# Is difference-in-differences analysis with time as dummy better than 'ordinary' y=after, x = before regression?

I am a natural scientist dipping my toes into the more social, economical side of things where instead of GitHub and R, Stata is the go-to tool and almost everything is 'panel' data. Similar analyses go under different names which is fine, but sometimes analyses actually are vastly different in approach and, like now, I get perplexed.

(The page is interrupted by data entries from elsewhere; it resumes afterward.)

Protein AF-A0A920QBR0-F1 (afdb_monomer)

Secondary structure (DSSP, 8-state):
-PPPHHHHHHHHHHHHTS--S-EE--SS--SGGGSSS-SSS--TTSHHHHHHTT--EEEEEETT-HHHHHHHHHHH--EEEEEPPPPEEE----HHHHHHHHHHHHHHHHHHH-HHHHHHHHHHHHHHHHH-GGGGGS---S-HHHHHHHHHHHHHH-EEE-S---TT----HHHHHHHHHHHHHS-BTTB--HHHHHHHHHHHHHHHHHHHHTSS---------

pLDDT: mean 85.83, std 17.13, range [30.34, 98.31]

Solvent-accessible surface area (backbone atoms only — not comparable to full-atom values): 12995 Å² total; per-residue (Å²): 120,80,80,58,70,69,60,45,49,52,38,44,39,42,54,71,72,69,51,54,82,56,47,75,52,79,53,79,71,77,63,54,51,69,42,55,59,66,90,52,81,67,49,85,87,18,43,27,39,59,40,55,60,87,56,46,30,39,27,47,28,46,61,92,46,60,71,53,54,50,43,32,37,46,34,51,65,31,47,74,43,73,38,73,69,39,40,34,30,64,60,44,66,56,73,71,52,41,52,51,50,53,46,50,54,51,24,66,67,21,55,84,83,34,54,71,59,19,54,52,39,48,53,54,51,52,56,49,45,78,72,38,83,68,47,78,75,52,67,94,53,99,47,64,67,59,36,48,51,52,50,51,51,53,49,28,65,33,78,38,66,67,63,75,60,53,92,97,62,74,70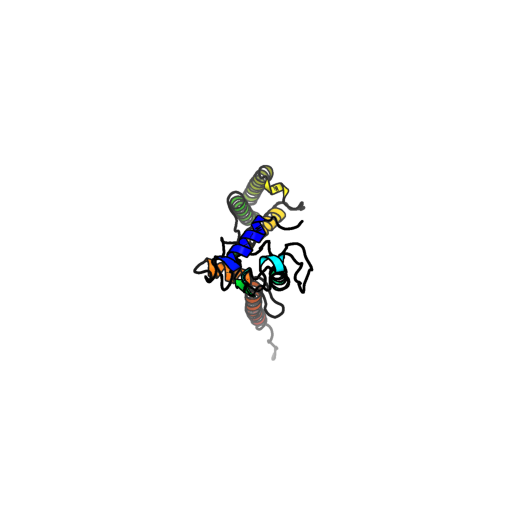,59,72,67,52,32,52,36,26,50,53,57,64,37,52,57,58,52,101,90,40,72,10,50,65,55,48,51,49,59,52,47,48,53,55,52,49,50,52,56,53,58,71,66,67,82,78,86,86,82,81,88,82,90,134

Nearest PDB structures (foldseek):
  7c6o-assembly1_A  TM=9.203E-01  e=1.365E-17  Mycobacterium tuberculosis
  4zhj-assembly1_A  TM=8.213E-01  e=3.123E-10  Synechocystis sp. PCC 6803 substr. Kazusa
  6ytj-assembly1_AAA  TM=8.312E-01  e=5.934E-10  Synechocystis sp. PCC 6803
  6yt0-assembly2_A  TM=8.224E-01  e=7.671E-10  Synechocystis sp. PCC 6803 substr. Kazusa
  4zhj-assembly1_B  TM=8.304E-01  e=6.379E-09  Synechocystis sp. PCC 6803 substr. Kazusa

Structure (mmCIF, N/CA/C/O backbone):
data_AF-A0A920QBR0-F1
#
_entry.id   AF-A0A920QBR0-F1
#
loop_
_atom_site.group_PDB
_atom_site.id
_atom_site.type_symbol
_atom_site.label_atom_id
_atom_site.label_alt_id
_atom_site.label_comp_id
_atom_site.label_asym_id
_atom_site.label_entity_id
_atom_site.label_seq_id
_atom_site.pdbx_PDB_ins_code
_atom_site.Cartn_x
_atom_site.Cartn_y
_atom_site.Cartn_z
_atom_site.occupancy
_atom_site.B_iso_or_equiv
_atom_site.auth_seq_id
_atom_site.auth_comp_id
_atom_site.auth_asym_id
_atom_site.auth_atom_id
_atom_site.pdbx_PDB_model_num
ATOM 1 N N . MET A 1 1 ? 1.749 7.139 26.331 1.00 79.00 1 MET A N 1
ATOM 2 C CA . MET A 1 1 ? 1.245 8.423 26.866 1.00 79.00 1 MET A CA 1
ATOM 3 C C . MET A 1 1 ? -0.264 8.450 26.666 1.00 79.00 1 MET A C 1
ATOM 5 O O . MET A 1 1 ? -0.679 7.994 25.605 1.00 79.00 1 MET A O 1
ATOM 9 N N . PRO A 1 2 ? -1.073 8.867 27.656 1.00 90.00 2 PRO A N 1
ATOM 10 C CA . PRO A 1 2 ? -2.527 8.964 27.491 1.00 90.00 2 PRO A CA 1
ATOM 11 C C . PRO A 1 2 ? -2.900 9.931 26.348 1.00 90.00 2 PRO A C 1
ATOM 13 O O . PRO A 1 2 ? -2.114 10.841 26.067 1.00 90.00 2 PRO A O 1
ATOM 16 N N . PRO A 1 3 ? -4.053 9.741 25.675 1.00 94.88 3 PRO A N 1
ATOM 17 C CA . PRO A 1 3 ? -4.539 10.686 24.677 1.00 94.88 3 PRO A CA 1
ATOM 18 C C . PRO A 1 3 ? -4.793 12.062 25.311 1.00 94.88 3 PRO A C 1
ATOM 20 O O . PRO A 1 3 ? -5.148 12.137 26.492 1.00 94.88 3 PRO A O 1
ATOM 23 N N . PRO A 1 4 ? -4.635 13.149 24.543 1.00 96.19 4 PRO A N 1
ATOM 24 C CA . PRO A 1 4 ? -4.930 14.486 25.034 1.00 96.19 4 PRO A CA 1
ATOM 25 C C . PRO A 1 4 ? -6.442 14.643 25.305 1.00 96.19 4 PRO A C 1
ATOM 27 O O . PRO A 1 4 ? -7.250 13.962 24.663 1.00 96.19 4 PRO A O 1
ATOM 30 N N . PRO A 1 5 ? -6.861 15.514 26.241 1.00 96.44 5 PRO A N 1
ATOM 31 C CA . PRO A 1 5 ? -8.274 15.681 26.595 1.00 96.44 5 PRO A CA 1
ATOM 32 C C . PRO A 1 5 ? -9.180 16.006 25.401 1.00 96.44 5 PRO A C 1
ATOM 34 O O . PRO A 1 5 ? -10.298 15.503 25.326 1.00 96.44 5 PRO A O 1
ATOM 37 N N . GLU A 1 6 ? -8.686 16.780 24.434 1.00 97.56 6 GLU A N 1
ATOM 38 C CA . GLU A 1 6 ? -9.406 17.169 23.218 1.00 97.56 6 GLU A CA 1
ATOM 39 C C . GLU A 1 6 ? -9.779 15.950 22.365 1.00 97.56 6 GLU A C 1
ATOM 41 O O . GLU A 1 6 ? -10.854 15.903 21.767 1.00 97.56 6 GLU A O 1
ATOM 46 N N . TYR A 1 7 ? -8.918 14.929 22.353 1.00 96.81 7 TYR A N 1
ATOM 47 C CA . TYR A 1 7 ? -9.184 13.674 21.658 1.00 96.81 7 TYR A CA 1
ATOM 48 C C . TYR A 1 7 ? -10.373 12.940 22.286 1.00 96.81 7 TYR A C 1
ATOM 50 O O . TYR A 1 7 ? -11.273 12.487 21.581 1.00 96.81 7 TYR A O 1
ATOM 58 N N . LEU A 1 8 ? -10.403 12.838 23.618 1.00 96.31 8 LEU A N 1
ATOM 59 C CA . LEU A 1 8 ? -11.502 12.183 24.332 1.00 96.31 8 LEU A CA 1
ATOM 60 C C . LEU A 1 8 ? -12.803 12.984 24.218 1.00 96.31 8 LEU A C 1
ATOM 62 O O . LEU A 1 8 ? -13.861 12.391 24.009 1.00 96.31 8 LEU A O 1
ATOM 66 N N . ALA A 1 9 ? -12.717 14.315 24.282 1.00 97.56 9 ALA A N 1
ATOM 67 C CA . ALA A 1 9 ? -13.857 15.206 24.101 1.00 97.56 9 ALA A CA 1
ATOM 68 C C . ALA A 1 9 ? -14.510 15.026 22.721 1.00 97.56 9 ALA A C 1
ATOM 70 O O . ALA A 1 9 ? -15.734 14.998 22.629 1.00 97.56 9 ALA A O 1
ATOM 71 N N . PHE A 1 10 ? -13.721 14.825 21.659 1.00 97.31 10 PHE A N 1
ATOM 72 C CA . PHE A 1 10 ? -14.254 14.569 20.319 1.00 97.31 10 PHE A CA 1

If I had a before ($$_{t=0}$$) & after ($$_{t=1}$$) analysis where there are truly only two time points and the response is a continuous variable with its continuous pre-intervention counterpart, I would naturally fall into modelling the response as $$y_{t=1} \sim y_{t=0} + x_1 + ...$$ The $$x_{1:n}$$ could include factors such as control-treatment indicators ($$ct$$), continuous variables, etc. (I might be interested in an $$x_i*ct$$ interaction)

Econometricians, however, use difference-in-difference regressions where all $$y_{0,1}$$ are the response and dummies are used to express both $$t$$ and $$ct$$. The effect of the intervention is then examined in the interaction $$t * ct$$ for group $$t=1, ct=treatment$$.

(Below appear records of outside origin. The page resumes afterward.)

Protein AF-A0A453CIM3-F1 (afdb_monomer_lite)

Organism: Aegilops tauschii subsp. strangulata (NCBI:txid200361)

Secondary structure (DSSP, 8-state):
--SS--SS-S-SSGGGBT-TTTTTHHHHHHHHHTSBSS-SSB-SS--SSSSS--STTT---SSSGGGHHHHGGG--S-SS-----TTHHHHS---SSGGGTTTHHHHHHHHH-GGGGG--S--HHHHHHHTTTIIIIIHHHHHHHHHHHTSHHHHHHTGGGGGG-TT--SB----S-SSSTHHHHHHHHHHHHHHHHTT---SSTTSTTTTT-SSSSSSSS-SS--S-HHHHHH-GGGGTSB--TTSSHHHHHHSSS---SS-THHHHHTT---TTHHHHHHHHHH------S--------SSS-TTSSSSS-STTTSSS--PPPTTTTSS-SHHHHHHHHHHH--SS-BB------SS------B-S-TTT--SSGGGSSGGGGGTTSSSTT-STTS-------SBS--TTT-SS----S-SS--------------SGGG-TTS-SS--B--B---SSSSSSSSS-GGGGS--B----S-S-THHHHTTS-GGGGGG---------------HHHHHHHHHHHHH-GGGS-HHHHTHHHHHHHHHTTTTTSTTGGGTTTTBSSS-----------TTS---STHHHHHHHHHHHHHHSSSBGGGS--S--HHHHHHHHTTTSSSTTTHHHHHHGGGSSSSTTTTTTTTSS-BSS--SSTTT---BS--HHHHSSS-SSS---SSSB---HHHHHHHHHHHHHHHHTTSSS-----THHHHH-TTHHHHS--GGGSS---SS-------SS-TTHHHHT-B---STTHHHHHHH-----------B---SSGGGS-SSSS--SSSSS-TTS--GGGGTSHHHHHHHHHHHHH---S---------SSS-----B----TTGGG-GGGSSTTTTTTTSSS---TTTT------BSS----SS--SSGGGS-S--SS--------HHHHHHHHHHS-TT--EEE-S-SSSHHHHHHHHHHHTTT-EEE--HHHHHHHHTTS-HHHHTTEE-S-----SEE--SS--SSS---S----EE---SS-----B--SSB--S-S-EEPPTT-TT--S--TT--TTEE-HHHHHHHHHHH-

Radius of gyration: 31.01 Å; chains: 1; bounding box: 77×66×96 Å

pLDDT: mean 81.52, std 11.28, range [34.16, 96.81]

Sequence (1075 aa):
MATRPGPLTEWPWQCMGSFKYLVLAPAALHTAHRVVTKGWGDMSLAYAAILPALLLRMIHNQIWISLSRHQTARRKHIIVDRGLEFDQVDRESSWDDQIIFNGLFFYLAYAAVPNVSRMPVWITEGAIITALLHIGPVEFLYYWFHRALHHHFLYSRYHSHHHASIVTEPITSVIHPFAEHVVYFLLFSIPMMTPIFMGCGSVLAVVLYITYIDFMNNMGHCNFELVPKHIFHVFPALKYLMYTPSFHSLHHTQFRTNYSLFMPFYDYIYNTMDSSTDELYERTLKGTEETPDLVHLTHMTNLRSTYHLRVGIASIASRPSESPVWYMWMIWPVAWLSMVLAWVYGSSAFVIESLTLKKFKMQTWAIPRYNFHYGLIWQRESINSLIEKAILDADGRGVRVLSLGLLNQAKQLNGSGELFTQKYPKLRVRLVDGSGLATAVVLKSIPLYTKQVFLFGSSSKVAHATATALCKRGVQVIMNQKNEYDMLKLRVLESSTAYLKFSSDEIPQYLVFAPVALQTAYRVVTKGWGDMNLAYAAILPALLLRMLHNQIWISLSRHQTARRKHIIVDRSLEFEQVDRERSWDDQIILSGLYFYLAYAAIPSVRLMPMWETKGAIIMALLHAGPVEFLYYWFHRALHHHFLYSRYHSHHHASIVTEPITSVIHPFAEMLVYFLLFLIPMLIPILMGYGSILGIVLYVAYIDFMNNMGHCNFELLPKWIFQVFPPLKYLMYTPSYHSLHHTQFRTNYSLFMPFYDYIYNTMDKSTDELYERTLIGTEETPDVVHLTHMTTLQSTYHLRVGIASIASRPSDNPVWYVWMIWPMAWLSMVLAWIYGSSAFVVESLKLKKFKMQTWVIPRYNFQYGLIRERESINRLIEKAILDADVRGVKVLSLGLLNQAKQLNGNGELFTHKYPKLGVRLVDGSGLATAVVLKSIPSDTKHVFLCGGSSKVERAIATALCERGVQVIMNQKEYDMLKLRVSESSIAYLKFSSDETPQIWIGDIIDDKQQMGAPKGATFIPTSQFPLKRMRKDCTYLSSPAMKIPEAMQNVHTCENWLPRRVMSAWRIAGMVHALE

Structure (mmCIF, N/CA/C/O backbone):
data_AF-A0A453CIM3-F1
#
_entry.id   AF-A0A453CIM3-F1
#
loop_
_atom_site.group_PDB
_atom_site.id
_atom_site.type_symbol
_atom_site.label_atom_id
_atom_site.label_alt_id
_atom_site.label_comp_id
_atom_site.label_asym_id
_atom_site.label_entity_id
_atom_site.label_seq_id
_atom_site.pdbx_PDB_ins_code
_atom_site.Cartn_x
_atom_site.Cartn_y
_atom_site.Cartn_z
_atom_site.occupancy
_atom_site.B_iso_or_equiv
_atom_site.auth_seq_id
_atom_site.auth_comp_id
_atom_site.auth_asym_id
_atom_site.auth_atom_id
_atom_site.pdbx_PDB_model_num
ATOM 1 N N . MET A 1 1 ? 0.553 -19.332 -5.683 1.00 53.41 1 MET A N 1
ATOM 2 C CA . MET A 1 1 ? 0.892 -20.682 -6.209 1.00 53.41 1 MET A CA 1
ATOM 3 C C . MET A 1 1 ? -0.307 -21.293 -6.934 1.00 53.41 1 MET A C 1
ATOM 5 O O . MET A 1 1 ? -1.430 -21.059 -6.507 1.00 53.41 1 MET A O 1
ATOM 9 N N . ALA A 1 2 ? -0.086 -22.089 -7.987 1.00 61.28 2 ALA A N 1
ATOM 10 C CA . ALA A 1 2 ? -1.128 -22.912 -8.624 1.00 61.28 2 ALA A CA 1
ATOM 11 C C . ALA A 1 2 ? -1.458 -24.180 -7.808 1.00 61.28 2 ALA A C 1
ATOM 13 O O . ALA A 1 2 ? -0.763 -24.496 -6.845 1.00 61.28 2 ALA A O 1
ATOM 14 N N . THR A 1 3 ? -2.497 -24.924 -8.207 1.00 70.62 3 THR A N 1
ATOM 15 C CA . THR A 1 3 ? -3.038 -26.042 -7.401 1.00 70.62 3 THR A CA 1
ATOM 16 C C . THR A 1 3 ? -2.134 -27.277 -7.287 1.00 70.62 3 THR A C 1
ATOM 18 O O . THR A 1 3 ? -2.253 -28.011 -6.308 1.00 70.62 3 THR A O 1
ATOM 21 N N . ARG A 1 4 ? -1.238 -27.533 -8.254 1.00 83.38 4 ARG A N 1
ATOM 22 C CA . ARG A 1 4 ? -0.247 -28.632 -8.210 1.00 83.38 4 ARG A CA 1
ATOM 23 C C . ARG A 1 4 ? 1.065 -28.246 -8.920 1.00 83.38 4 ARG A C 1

I would find the the former way more intuitive and fine-grained (and better) for answering the question, as instead of looking at broad intergroup differences complicated by multiple factor levels, there would be a more specific relationship between the before and after outcome, as well as a more helpful tool to evaluate interactions. 1) Am I right? 2) If so, why is the difference-in-differences method still so dominant? (or have I just completely misunderstood it)

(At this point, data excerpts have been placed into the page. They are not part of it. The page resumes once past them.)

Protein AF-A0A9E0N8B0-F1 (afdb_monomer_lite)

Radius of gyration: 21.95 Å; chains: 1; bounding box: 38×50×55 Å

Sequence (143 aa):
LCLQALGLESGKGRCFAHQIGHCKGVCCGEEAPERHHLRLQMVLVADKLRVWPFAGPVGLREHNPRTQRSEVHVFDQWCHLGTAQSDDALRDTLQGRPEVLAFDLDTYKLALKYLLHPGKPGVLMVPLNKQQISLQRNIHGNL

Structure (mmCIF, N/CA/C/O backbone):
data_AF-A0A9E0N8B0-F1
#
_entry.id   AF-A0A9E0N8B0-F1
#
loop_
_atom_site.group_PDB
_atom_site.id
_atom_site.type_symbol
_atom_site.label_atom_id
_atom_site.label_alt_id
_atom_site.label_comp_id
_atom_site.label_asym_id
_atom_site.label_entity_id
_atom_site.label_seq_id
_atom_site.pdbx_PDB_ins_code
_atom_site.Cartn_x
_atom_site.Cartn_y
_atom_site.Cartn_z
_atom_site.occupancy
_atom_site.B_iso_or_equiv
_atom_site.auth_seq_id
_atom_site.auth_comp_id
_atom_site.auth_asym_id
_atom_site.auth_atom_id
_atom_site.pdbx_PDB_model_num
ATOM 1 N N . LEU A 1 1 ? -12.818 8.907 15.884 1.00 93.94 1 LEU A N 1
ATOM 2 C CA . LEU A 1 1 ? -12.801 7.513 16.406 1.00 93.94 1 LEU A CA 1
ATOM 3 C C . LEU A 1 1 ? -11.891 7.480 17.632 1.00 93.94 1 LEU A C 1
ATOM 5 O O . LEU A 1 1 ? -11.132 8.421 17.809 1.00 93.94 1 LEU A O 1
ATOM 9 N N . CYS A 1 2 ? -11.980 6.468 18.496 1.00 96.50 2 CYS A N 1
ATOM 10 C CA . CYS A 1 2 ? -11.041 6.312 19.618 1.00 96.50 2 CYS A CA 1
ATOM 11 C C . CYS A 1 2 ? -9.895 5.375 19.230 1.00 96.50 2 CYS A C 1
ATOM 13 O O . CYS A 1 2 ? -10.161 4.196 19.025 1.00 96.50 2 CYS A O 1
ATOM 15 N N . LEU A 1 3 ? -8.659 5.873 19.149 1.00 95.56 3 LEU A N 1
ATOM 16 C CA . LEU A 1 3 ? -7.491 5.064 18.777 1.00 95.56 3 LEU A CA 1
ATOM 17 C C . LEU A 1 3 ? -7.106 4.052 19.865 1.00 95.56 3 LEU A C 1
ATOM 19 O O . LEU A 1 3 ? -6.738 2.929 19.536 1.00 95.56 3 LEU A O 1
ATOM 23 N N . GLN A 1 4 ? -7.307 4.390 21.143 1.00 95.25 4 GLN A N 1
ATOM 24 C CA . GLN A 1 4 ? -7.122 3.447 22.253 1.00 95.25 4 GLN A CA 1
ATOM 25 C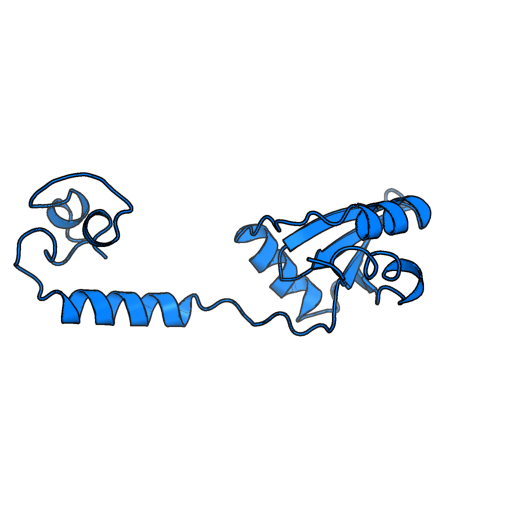 C . GLN A 1 4 ? -8.066 2.243 22.163 1.00 95.25 4 GLN A C 1
ATOM 27 O O . GLN A 1 4 ? -7.627 1.105 22.271 1.00 95.25 4 GLN A O 1
ATOM 32 N N . ALA A 1 5 ? -9.357 2.471 21.892 1.00 94.75 5 ALA A N 1
ATOM 33 C CA . ALA A 1 5 ? -10.320 1.379 21.718 1.00 94.75 5 ALA A CA 1
ATOM 34 C C . ALA A 1 5 ? -10.045 0.532 20.462 1.00 94.75 5 ALA A C 1
ATOM 36 O O . ALA A 1 5 ? -10.475 -0.613 20.389 1.00 94.75 5 ALA A O 1
ATOM 37 N N . LEU A 1 6 ? -9.333 1.093 19.479 1.00 94.56 6 LEU A N 1
ATOM 38 C CA . LEU A 1 6 ? -8.868 0.380 18.286 1.00 94.56 6 LEU A CA 1
ATOM 39 C C . LEU A 1 6 ? -7.520 -0.331 18.499 1.00 94.56 6 LEU A C 1
ATOM 41 O O . LEU A 1 6 ? -7.051 -0.997 17.584 1.00 94.56 6 LEU A O 1
ATOM 45 N N . GLY A 1 7 ? -6.883 -0.179 19.666 1.00 94.06 7 GLY A N 1
ATOM 46 C CA . GLY A 1 7 ? -5.564 -0.751 19.953 1.00 94.06 7 GLY A CA 1
ATOM 47 C C . GLY A 1 7 ? -4.393 -0.049 19.255 1.00 94.06 7 GLY A C 1
ATOM 48 O O . GLY A 1 7 ? -3.290 -0.583 19.241 1.00 94.06 7 GLY A O 1
ATOM 49 N N . LEU A 1 8 ? -4.616 1.135 18.679 1.00 94.25 8 LEU A N 1
ATOM 50 C CA . LEU A 1 8 ? -3.593 1.922 17.974 1.00 94.25 8 LEU A CA 1
ATOM 51 C C . LEU A 1 8 ? -2.806 2.848 18.913 1.00 94.25 8 LEU A C 1
ATOM 53 O O . LEU A 1 8 ? -1.720 3.305 18.575 1.00 94.25 8 LEU A O 1
ATOM 57 N N . GLU A 1 9 ? -3.353 3.115 20.096 1.00 94.31 9 GLU A N 1
ATOM 58 C CA . GLU A 1 9 ? -2.706 3.869 21.165 1.00 94.31 9 GLU A CA 1
ATOM 59 C C . GLU A 1 9 ? -2.861 3.109 22.482 1.00 94.31 9 GLU A C 1
ATOM 61 O O . GLU A 1 9 ? -3.882 2.466 22.729 1.00 94.31 9 GLU A O 1
ATOM 66 N N . SER A 1 10 ? -1.871 3.215 23.363 1.00 93.06 10 SER A N 1
ATOM 67 C CA . SER A 1 10 ? -1.972 2.691 24.722 1.00 93.06 10 SER A CA 1
ATOM 68 C C . SER A 1 10 ? -2.622 3.711 25.667 1.00 93.06 10 SER A C 1
ATOM 70 O O . SER A 1 10 ? -2.634 4.921 25.423 1.00 93.06 10 SER A O 1
ATOM 72 N N . GLY A 1 11 ? -3.192 3.223 26.769 1.00 90.69 11 GLY A N 1
ATOM 73 C CA . GLY A 1 11 ? -3.690 4.058 27.863 1.00 90.69 11 GLY A CA 1
ATOM 74 C C . GLY A 1 11 ? -4.949 3.511 28.528 1.00 90.69 11 GLY A C 1
ATOM 75 O O . GLY A 1 11 ? -5.436 2.434 28.192 1.00 90.69 11 GLY A O 1
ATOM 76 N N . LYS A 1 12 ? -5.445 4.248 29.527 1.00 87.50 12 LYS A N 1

This is an interesting way to think about it. The problem with this is that it violates one assumption of OLS, which is that the regressor (RHS variables) do not correlate with the error term. By having $$y_{t=0}$$ on the RHS, it could very well correlate with the error term.

Your expression would be correct if you said $$y_{t=1} = \hat y_{t=0} + \sum x + \varepsilon$$, where $$\hat y$$ is the predicted value of $$y$$ (which is then sum of $$\beta_i x_i$$'s). But then you could rewrite this in terms of diff-in-diff.